ACTIVITY:
Once you find the line with "ATOM 90 C CA" in the entries below, return exactly every line from it through the line with "ATOM 103 C CA".

LISTED ENTRIES START

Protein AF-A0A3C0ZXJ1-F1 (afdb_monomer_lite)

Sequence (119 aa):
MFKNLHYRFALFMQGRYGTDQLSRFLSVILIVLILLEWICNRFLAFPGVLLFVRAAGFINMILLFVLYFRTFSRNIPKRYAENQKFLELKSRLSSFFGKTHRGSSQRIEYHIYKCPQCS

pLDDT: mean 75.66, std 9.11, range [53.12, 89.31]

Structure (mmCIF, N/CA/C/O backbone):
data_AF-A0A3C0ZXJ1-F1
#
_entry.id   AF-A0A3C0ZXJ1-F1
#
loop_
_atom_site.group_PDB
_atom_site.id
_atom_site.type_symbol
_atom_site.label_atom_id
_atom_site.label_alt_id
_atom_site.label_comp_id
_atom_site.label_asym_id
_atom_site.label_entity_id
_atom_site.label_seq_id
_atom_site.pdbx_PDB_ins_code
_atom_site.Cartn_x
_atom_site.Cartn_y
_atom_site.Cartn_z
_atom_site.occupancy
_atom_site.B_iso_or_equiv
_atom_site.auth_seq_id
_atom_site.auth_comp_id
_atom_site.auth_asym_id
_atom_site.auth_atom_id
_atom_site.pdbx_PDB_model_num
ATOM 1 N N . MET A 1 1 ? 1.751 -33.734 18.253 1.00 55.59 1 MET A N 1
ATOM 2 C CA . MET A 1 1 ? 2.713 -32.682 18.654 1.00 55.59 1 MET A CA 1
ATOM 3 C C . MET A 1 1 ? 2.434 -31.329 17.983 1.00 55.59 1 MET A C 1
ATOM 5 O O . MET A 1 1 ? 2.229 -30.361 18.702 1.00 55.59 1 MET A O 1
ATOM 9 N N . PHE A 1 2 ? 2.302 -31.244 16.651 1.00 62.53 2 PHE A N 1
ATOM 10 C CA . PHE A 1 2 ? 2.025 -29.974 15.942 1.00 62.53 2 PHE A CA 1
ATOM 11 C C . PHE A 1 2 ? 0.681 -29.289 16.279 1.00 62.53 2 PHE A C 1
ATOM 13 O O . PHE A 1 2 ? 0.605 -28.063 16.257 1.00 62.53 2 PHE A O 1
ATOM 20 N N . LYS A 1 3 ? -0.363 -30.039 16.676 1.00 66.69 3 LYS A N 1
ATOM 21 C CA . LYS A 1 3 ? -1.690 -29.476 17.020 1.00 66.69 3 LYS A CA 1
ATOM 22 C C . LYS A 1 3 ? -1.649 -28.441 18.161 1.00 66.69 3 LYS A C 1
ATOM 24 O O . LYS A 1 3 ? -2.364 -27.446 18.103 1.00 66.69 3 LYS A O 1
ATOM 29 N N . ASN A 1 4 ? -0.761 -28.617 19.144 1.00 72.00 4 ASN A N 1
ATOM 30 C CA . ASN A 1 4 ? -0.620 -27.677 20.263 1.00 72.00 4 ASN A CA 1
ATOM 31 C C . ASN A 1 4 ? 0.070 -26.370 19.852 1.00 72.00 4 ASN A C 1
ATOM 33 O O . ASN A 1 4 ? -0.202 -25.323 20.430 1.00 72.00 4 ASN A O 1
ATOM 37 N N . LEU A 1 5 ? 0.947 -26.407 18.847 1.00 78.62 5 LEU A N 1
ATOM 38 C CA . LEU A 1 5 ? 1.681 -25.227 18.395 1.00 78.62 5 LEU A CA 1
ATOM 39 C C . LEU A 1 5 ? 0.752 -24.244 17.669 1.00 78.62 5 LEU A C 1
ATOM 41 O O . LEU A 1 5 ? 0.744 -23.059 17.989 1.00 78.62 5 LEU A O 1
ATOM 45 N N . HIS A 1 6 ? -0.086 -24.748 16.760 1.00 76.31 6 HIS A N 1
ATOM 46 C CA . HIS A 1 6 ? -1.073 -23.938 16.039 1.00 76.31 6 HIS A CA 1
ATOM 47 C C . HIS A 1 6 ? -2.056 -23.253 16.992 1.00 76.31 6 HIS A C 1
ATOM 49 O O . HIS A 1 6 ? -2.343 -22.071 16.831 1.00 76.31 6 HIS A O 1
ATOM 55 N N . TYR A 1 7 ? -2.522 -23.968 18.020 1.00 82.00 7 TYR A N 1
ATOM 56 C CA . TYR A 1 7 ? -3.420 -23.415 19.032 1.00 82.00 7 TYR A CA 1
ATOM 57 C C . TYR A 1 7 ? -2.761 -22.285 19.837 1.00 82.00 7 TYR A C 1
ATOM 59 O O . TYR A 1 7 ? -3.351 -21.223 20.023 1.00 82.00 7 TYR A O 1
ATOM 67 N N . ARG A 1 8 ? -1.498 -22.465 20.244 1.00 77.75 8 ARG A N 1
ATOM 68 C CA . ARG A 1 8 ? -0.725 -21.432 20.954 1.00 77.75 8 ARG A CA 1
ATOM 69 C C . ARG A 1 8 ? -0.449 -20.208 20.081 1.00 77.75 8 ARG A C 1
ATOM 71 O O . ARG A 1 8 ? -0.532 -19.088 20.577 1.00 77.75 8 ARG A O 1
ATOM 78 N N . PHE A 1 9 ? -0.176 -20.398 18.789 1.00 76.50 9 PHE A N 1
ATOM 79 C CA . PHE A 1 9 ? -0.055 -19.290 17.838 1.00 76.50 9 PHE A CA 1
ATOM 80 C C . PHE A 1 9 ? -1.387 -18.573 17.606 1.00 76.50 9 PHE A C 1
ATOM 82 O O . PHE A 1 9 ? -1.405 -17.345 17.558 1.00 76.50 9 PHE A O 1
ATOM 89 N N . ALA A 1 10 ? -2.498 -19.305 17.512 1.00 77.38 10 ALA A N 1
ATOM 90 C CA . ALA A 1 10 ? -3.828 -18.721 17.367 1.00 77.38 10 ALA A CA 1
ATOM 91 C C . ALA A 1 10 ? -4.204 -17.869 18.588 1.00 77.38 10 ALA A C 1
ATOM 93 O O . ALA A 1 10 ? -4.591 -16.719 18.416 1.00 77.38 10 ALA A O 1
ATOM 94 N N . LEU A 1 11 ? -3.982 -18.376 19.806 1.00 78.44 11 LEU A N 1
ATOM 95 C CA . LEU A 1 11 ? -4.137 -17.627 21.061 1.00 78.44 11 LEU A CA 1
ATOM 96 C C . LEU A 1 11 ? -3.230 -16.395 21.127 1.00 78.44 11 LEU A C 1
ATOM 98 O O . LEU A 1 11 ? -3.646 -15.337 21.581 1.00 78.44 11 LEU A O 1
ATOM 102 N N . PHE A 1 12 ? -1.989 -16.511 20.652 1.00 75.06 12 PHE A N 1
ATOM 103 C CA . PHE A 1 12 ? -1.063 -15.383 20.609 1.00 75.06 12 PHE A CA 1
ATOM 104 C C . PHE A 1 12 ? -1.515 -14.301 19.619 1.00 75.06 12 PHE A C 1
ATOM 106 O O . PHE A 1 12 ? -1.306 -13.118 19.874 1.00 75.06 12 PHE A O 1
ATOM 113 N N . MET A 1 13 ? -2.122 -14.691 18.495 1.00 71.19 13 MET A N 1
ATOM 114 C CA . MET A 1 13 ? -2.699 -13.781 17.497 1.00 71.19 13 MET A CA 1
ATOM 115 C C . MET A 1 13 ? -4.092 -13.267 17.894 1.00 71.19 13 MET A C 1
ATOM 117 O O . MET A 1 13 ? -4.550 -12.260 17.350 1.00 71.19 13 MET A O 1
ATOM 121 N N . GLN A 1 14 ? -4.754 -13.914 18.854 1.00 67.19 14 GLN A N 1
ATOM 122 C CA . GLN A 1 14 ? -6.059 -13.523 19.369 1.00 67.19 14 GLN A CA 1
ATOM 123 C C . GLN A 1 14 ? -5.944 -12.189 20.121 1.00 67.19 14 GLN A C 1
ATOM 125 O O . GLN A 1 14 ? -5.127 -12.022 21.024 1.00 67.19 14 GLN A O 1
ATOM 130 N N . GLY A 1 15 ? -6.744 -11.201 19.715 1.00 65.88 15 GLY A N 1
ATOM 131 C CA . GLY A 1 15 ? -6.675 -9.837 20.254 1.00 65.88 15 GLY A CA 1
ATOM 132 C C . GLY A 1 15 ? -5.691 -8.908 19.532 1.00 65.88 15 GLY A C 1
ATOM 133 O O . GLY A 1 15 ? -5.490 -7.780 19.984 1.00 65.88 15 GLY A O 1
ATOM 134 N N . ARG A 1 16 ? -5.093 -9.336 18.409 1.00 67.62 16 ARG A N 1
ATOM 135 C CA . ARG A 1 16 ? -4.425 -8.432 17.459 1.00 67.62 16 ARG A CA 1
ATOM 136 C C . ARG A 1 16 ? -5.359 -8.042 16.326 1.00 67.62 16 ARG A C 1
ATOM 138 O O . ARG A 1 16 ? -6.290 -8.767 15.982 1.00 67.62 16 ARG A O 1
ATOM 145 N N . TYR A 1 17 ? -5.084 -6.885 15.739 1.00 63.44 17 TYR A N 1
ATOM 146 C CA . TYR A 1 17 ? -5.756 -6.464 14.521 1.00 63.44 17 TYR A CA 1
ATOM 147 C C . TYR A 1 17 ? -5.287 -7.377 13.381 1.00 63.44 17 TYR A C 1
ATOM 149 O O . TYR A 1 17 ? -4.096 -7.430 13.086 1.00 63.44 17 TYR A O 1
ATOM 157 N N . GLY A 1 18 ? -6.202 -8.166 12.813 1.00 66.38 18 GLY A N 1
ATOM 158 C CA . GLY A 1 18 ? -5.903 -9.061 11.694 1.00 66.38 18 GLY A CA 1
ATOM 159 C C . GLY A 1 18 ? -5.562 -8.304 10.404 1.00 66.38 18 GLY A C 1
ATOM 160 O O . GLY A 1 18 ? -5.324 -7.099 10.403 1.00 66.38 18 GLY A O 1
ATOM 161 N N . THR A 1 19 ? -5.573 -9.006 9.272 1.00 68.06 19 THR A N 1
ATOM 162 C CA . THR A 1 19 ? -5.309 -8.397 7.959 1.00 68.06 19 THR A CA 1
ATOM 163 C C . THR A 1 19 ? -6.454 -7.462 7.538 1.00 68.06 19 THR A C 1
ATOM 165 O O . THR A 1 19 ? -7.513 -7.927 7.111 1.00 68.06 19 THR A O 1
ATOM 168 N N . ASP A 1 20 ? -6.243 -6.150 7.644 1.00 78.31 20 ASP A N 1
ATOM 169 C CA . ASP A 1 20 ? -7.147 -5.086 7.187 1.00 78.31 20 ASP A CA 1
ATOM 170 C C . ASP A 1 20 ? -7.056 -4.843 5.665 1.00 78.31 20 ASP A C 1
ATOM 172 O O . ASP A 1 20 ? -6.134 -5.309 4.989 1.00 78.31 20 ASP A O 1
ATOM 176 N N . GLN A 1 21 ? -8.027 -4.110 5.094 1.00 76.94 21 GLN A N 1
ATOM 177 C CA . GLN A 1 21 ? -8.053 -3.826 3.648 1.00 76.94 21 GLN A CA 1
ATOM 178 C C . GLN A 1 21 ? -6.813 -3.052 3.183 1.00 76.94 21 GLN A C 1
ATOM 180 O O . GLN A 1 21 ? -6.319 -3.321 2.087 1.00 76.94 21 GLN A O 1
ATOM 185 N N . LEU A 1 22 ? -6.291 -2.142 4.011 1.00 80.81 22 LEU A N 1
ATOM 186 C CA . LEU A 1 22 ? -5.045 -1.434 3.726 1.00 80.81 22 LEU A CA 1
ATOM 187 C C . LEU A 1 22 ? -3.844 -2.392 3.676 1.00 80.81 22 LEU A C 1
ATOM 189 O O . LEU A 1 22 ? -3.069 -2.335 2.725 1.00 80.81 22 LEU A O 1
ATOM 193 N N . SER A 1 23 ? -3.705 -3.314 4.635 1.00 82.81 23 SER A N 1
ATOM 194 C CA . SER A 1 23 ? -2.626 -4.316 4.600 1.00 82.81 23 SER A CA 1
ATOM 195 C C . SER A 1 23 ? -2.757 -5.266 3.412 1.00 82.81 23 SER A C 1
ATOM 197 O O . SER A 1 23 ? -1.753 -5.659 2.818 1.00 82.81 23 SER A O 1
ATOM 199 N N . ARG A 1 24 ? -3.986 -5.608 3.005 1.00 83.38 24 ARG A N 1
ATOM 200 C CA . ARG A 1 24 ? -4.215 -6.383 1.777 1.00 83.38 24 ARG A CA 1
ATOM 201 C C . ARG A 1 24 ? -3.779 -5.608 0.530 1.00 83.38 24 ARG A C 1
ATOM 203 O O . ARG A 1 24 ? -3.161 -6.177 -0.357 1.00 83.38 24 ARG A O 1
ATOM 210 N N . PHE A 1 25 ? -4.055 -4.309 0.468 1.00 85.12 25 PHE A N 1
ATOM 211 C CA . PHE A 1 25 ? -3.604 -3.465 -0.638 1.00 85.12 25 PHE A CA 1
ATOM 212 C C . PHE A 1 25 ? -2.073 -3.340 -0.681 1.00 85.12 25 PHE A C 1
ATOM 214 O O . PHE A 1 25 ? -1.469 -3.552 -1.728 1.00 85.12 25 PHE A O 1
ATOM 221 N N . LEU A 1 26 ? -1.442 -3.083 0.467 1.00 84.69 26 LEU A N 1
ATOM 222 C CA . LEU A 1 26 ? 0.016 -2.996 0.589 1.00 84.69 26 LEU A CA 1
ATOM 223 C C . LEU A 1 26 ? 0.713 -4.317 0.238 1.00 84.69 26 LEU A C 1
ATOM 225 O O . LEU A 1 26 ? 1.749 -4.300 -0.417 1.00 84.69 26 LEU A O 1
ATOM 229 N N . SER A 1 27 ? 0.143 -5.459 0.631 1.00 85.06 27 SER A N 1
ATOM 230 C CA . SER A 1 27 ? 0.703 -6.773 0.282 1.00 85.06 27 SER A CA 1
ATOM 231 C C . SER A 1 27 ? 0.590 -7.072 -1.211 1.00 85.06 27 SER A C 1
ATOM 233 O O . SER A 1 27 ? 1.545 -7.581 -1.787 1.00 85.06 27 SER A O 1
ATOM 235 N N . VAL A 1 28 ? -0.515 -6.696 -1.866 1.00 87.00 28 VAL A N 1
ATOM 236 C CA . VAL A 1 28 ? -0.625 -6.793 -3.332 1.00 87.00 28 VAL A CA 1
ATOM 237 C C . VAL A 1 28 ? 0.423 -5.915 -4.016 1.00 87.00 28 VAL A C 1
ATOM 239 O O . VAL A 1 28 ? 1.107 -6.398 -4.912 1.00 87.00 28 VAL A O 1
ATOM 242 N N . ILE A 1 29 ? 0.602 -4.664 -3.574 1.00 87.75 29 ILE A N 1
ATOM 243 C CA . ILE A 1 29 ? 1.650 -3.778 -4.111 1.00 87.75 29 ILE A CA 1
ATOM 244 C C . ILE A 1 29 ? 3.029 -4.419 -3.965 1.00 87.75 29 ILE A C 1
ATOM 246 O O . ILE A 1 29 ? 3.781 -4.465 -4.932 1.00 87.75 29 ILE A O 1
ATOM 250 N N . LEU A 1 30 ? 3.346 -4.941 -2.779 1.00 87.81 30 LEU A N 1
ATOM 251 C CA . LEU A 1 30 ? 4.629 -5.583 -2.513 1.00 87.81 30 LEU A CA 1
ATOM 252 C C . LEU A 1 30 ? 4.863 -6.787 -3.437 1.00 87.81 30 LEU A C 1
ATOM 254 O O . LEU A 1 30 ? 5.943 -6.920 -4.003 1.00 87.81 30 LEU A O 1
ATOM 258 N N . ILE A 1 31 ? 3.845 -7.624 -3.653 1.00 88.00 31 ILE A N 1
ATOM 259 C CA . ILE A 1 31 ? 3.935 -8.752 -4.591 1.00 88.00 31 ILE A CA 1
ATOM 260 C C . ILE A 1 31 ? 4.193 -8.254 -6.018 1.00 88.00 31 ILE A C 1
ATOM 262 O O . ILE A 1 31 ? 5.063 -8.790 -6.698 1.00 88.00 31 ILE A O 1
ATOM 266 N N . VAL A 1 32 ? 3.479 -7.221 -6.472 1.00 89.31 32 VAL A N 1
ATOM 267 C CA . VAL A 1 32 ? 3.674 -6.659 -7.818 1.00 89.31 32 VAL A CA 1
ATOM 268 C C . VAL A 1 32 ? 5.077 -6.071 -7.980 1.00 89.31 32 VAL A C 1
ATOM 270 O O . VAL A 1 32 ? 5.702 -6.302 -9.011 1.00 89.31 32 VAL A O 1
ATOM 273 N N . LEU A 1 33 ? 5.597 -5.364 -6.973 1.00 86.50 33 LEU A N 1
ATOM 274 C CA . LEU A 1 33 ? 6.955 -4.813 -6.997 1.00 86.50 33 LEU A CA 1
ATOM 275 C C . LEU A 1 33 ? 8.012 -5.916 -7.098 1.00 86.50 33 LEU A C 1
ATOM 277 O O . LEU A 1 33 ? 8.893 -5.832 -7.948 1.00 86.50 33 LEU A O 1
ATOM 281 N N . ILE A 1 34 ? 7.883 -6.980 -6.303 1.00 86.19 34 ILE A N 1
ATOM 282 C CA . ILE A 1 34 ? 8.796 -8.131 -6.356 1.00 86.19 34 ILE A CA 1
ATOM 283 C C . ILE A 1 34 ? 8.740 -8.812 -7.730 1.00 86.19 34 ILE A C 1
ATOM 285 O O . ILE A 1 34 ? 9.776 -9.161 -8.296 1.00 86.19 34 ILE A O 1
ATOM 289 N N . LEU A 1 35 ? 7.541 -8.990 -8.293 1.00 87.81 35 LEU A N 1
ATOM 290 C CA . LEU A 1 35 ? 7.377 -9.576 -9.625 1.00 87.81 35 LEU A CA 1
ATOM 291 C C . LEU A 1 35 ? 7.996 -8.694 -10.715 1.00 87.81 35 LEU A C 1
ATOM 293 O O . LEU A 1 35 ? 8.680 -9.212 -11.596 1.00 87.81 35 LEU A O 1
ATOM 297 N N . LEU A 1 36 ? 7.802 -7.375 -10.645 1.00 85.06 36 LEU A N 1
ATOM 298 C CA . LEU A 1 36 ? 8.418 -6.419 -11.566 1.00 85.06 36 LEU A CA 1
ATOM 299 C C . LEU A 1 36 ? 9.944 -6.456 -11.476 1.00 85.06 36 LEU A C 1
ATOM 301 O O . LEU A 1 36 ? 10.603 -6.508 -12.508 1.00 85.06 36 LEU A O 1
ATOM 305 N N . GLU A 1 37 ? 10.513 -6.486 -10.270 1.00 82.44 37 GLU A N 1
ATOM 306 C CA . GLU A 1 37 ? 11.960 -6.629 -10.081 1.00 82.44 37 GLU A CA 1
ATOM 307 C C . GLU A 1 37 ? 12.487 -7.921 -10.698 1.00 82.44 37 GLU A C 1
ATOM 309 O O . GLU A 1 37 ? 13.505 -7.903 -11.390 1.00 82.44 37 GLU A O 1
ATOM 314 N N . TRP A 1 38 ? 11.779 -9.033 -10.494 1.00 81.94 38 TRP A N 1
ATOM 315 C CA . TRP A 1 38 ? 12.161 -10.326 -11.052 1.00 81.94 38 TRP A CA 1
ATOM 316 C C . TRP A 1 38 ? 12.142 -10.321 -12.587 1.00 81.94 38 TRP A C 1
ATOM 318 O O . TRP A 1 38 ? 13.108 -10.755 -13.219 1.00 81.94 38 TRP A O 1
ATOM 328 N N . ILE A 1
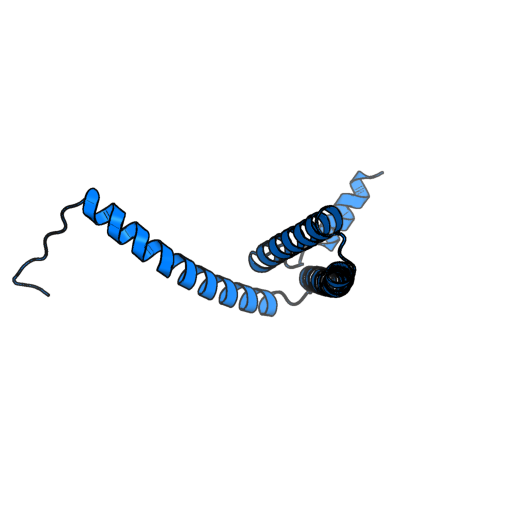 39 ? 11.087 -9.766 -13.193 1.00 83.75 39 ILE A N 1
ATOM 329 C CA . ILE A 1 39 ? 10.953 -9.633 -14.651 1.00 83.75 39 ILE A CA 1
ATOM 330 C C . ILE A 1 39 ? 12.035 -8.693 -15.202 1.00 83.75 39 ILE A C 1
ATOM 332 O O . ILE A 1 39 ? 12.741 -9.056 -16.142 1.00 83.75 39 ILE A O 1
ATOM 336 N N . CYS A 1 40 ? 12.224 -7.513 -14.608 1.00 80.00 40 CYS A N 1
ATOM 337 C CA . CYS A 1 40 ? 13.226 -6.542 -15.052 1.00 80.00 40 CYS A CA 1
ATOM 338 C C . CYS A 1 40 ? 14.649 -7.100 -14.962 1.00 80.00 40 CYS A C 1
ATOM 340 O O . CYS A 1 40 ? 15.426 -6.923 -15.894 1.00 80.00 40 CYS A O 1
ATOM 342 N N . ASN A 1 41 ? 14.985 -7.820 -13.890 1.00 76.69 41 ASN A N 1
ATOM 343 C CA . ASN A 1 41 ? 16.298 -8.451 -13.743 1.00 76.69 41 ASN A CA 1
ATOM 344 C C . ASN A 1 41 ? 16.517 -9.557 -14.793 1.00 76.69 41 ASN A C 1
ATOM 346 O O . ASN A 1 41 ? 17.615 -9.716 -15.320 1.00 76.69 41 ASN A O 1
ATOM 350 N N . ARG A 1 42 ? 15.459 -10.297 -15.154 1.00 75.44 42 ARG A N 1
ATOM 351 C CA . ARG A 1 42 ? 15.540 -11.374 -16.148 1.00 75.44 42 ARG A CA 1
ATOM 352 C C . ARG A 1 42 ? 15.618 -10.873 -17.593 1.00 75.44 42 ARG A C 1
ATOM 354 O O . ARG A 1 42 ? 16.331 -11.484 -18.385 1.00 75.44 42 ARG A O 1
ATOM 361 N N . PHE A 1 43 ? 14.878 -9.821 -17.944 1.00 74.19 43 PHE A N 1
ATOM 362 C CA . PHE A 1 43 ? 14.738 -9.353 -19.330 1.00 74.19 43 PHE A CA 1
ATOM 363 C C . PHE A 1 43 ? 15.586 -8.117 -19.666 1.00 74.19 43 PHE A C 1
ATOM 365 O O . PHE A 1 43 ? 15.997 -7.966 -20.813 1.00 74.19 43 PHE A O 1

LISTED ENTRIES END

SOLUTION TO THE PROBLEM:
ATOM 90 C CA . ALA A 1 10 ? -3.828 -18.721 17.367 1.00 77.38 10 ALA A CA 1
ATOM 91 C C . ALA A 1 10 ? -4.204 -17.869 18.588 1.00 77.38 10 ALA A C 1
ATOM 93 O O . ALA A 1 10 ? -4.591 -16.719 18.416 1.00 77.38 10 ALA A O 1
ATOM 94 N N . LEU A 1 11 ? -3.982 -18.376 19.806 1.00 78.44 11 LEU A N 1
ATOM 95 C CA . LEU A 1 11 ? -4.137 -17.627 21.061 1.00 78.44 11 LEU A CA 1
ATOM 96 C C . LEU A 1 11 ? -3.230 -16.395 21.127 1.00 78.44 11 LEU A C 1
ATOM 98 O O . LEU A 1 11 ? -3.646 -15.337 21.581 1.00 78.44 11 LEU A O 1
ATOM 102 N N . PHE A 1 12 ? -1.989 -16.511 20.652 1.00 75.06 12 PHE A N 1
ATOM 103 C CA . PHE A 1 12 ? -1.063 -15.383 20.609 1.00 75.06 12 PHE A CA 1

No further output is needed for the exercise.